# Hercules brand braided line



## gnappi (Nov 30, 2018)

After losing several large fish (and lures to snags) with Hybrid mono/fluoro line due to line breakage and a couple of improved clinch knot slippage I was faced with either going back to straight mono (on which I have never had a knot slip) or finding something new. I wound up trying out the black "Hercules" brand 4 strand 20 pound braid. 

I'm "value conscious" and price was a major deciding factor and Hercules is a lot less expensive than other major brands, and there's no price uplift / penalty for odd colors like the multi-color line if you're the flamboyant type. 

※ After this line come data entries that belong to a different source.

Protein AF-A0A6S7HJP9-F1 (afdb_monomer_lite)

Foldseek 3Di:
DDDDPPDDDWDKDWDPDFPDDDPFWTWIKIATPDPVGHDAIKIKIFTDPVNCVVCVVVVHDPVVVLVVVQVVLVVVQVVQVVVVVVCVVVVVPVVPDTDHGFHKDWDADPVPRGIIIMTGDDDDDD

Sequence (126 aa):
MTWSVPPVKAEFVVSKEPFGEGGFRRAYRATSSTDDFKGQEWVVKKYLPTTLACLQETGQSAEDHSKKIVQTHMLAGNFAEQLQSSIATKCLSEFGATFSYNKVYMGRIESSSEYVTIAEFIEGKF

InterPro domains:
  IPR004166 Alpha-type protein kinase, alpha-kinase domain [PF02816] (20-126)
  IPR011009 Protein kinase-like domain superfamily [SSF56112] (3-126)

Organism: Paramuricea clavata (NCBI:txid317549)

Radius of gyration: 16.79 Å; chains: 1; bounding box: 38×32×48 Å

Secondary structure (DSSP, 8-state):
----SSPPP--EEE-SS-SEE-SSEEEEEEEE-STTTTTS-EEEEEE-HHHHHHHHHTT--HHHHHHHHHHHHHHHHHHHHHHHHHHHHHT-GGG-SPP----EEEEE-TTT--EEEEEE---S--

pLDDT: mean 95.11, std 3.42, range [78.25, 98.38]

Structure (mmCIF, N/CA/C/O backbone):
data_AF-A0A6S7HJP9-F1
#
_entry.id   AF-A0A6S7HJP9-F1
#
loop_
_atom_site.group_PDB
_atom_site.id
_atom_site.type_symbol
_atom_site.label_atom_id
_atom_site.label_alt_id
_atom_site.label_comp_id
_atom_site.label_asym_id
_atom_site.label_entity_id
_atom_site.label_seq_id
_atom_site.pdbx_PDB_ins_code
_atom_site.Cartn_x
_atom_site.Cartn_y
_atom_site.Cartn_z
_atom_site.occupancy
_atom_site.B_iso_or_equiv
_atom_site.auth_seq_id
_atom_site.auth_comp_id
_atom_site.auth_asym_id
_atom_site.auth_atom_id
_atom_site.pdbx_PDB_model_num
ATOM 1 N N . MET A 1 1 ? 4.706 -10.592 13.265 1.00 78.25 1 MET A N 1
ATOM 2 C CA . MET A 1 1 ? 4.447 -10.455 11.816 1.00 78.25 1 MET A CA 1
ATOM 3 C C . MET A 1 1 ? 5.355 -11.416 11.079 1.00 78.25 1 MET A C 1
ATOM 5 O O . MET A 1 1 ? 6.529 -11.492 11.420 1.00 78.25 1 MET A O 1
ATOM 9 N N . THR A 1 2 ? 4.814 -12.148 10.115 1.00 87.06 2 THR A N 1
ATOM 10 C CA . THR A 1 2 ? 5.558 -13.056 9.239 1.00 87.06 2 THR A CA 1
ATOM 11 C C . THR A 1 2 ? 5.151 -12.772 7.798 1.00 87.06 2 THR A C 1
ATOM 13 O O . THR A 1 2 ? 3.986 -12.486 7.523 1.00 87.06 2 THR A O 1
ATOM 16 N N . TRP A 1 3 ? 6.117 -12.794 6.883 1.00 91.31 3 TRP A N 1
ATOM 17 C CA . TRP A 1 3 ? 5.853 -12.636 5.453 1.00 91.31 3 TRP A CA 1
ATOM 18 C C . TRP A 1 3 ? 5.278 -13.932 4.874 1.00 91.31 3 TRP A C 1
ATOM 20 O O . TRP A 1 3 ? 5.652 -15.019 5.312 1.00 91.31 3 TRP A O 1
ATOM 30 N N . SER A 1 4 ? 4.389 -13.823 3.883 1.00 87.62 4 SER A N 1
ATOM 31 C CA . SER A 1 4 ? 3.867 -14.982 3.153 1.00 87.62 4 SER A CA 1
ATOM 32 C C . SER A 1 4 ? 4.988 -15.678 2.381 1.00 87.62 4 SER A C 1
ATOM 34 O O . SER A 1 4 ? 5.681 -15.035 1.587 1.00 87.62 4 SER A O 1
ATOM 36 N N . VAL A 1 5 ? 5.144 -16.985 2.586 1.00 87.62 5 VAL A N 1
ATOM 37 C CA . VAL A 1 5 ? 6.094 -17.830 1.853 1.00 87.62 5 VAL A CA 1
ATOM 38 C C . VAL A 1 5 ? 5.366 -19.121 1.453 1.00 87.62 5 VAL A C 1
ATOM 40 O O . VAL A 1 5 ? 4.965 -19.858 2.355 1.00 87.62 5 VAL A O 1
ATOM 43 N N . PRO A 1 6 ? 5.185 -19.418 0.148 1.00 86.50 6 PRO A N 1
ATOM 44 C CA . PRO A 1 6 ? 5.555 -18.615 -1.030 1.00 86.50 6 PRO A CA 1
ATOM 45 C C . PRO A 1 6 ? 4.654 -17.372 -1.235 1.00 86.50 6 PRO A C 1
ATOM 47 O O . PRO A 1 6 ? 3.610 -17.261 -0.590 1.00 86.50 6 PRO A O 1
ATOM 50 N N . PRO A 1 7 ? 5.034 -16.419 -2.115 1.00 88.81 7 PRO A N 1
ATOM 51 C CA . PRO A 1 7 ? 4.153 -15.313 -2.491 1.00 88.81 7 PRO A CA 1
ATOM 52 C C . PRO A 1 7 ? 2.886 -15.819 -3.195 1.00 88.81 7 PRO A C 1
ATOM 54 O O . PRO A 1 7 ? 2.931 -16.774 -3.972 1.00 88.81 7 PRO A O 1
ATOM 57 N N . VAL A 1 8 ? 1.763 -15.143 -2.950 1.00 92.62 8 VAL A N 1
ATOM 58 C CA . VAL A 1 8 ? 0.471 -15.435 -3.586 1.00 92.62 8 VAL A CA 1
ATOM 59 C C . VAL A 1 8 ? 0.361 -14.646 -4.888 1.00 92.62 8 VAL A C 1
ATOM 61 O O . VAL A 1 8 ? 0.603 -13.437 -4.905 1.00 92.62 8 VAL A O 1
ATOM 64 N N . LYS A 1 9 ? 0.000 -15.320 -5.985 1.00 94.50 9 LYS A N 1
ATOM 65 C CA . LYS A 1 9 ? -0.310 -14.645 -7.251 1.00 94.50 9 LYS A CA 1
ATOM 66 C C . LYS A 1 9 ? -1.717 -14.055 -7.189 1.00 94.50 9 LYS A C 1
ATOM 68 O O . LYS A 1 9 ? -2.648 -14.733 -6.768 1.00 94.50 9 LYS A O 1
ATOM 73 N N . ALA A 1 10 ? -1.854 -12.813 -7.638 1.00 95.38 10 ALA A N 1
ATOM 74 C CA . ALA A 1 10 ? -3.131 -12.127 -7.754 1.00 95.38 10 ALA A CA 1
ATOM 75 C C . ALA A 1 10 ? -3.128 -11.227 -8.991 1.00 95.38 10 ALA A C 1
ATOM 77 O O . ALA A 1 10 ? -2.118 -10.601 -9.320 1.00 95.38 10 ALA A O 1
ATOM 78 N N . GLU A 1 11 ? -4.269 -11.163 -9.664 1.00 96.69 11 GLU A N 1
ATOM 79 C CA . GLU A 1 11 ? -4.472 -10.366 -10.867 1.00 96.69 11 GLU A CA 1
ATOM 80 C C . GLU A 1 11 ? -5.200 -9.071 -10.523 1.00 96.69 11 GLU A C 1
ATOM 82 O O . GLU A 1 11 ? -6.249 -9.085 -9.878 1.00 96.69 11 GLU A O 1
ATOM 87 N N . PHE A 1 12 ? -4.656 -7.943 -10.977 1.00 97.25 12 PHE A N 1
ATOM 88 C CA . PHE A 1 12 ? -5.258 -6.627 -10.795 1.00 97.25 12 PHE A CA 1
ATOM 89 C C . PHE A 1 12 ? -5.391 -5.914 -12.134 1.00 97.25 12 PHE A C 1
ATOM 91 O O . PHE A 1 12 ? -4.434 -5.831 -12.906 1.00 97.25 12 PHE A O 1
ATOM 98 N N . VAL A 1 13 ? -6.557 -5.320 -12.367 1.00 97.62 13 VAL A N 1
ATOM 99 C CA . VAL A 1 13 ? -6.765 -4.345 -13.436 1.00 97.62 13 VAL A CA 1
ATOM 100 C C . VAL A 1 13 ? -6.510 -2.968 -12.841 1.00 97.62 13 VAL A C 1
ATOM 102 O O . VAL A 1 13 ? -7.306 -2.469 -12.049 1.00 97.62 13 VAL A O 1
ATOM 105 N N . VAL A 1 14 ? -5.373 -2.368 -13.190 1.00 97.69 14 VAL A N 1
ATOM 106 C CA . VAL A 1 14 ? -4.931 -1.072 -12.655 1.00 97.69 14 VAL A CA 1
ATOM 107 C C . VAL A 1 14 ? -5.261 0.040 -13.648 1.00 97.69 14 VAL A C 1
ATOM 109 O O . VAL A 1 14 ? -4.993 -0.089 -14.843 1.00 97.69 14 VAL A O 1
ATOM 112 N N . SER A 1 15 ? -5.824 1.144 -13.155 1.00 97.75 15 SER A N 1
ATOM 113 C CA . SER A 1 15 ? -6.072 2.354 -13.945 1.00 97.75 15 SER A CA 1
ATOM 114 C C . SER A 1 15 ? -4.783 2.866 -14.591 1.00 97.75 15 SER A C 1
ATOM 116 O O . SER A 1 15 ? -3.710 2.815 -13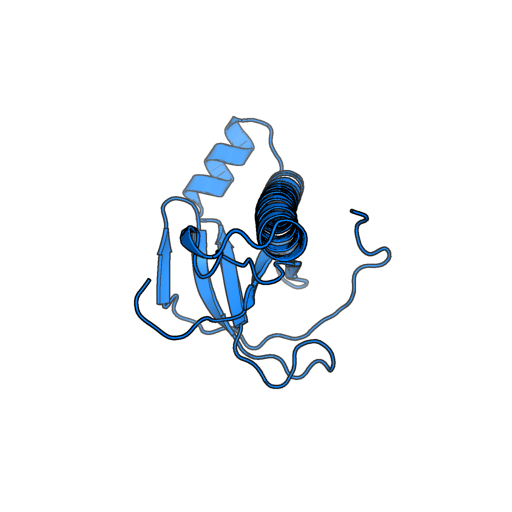.988 1.00 97.75 15 SER A O 1
ATOM 118 N N . LYS A 1 16 ? -4.899 3.405 -15.810 1.00 96.19 16 LYS A N 1
ATOM 119 C CA . LYS A 1 16 ? -3.772 4.021 -16.525 1.00 96.19 16 LYS A CA 1
ATOM 120 C C . LYS A 1 16 ? -3.309 5.304 -15.842 1.00 96.19 16 LYS A C 1
ATOM 122 O O . LYS A 1 16 ? -2.114 5.489 -15.638 1.00 96.19 16 LYS A O 1
ATOM 127 N N . GLU A 1 17 ? -4.264 6.146 -15.459 1.00 97.56 17 GLU A N 1
ATOM 128 C CA . GLU A 1 17 ? -3.979 7.424 -14.817 1.00 97.56 17 GLU A CA 1
ATOM 129 C C . GLU A 1 17 ? -3.989 7.283 -13.289 1.00 97.56 17 GLU A C 1
ATOM 131 O O . GLU A 1 17 ? -4.872 6.600 -12.740 1.00 97.56 17 GLU A O 1
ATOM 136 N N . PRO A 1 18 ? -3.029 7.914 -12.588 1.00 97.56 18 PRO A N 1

Anyway, this stuff rocks. I've had to pull on fish (and lures out of trees) without breakage or knot slippage I never dreamed I could with hybrid line. AT $19 (delivered) for 1000 meters it's a bargain, but so far I've only seen it available online at Amazon, Ebay, and direct from Hercules. 

Regarding online "reviews" 

At Amazon it got generally very good reviews. I like to use reviews as a weighing factor but sometimes you have to wonder what if any weight should be given to some negative comments.

Of the three worst reviews, one fellow fisherman gave it poor marks because he did not like the smell, another said the breaking strength was right, BUT it was more easily cut than other brands, and yet another crabbed that the color faded. 

*REALLY???* I mean are these fishermen or old ladies knitting? These comments are what makes someone happy with a product? 

I bet the fellow that did not like the smell dunked his lures in garlic (my line does not smell), the too easily cut guy likely had a new nail clipper and the color fade guy was just a curmudgeon and was looking for something negative to say.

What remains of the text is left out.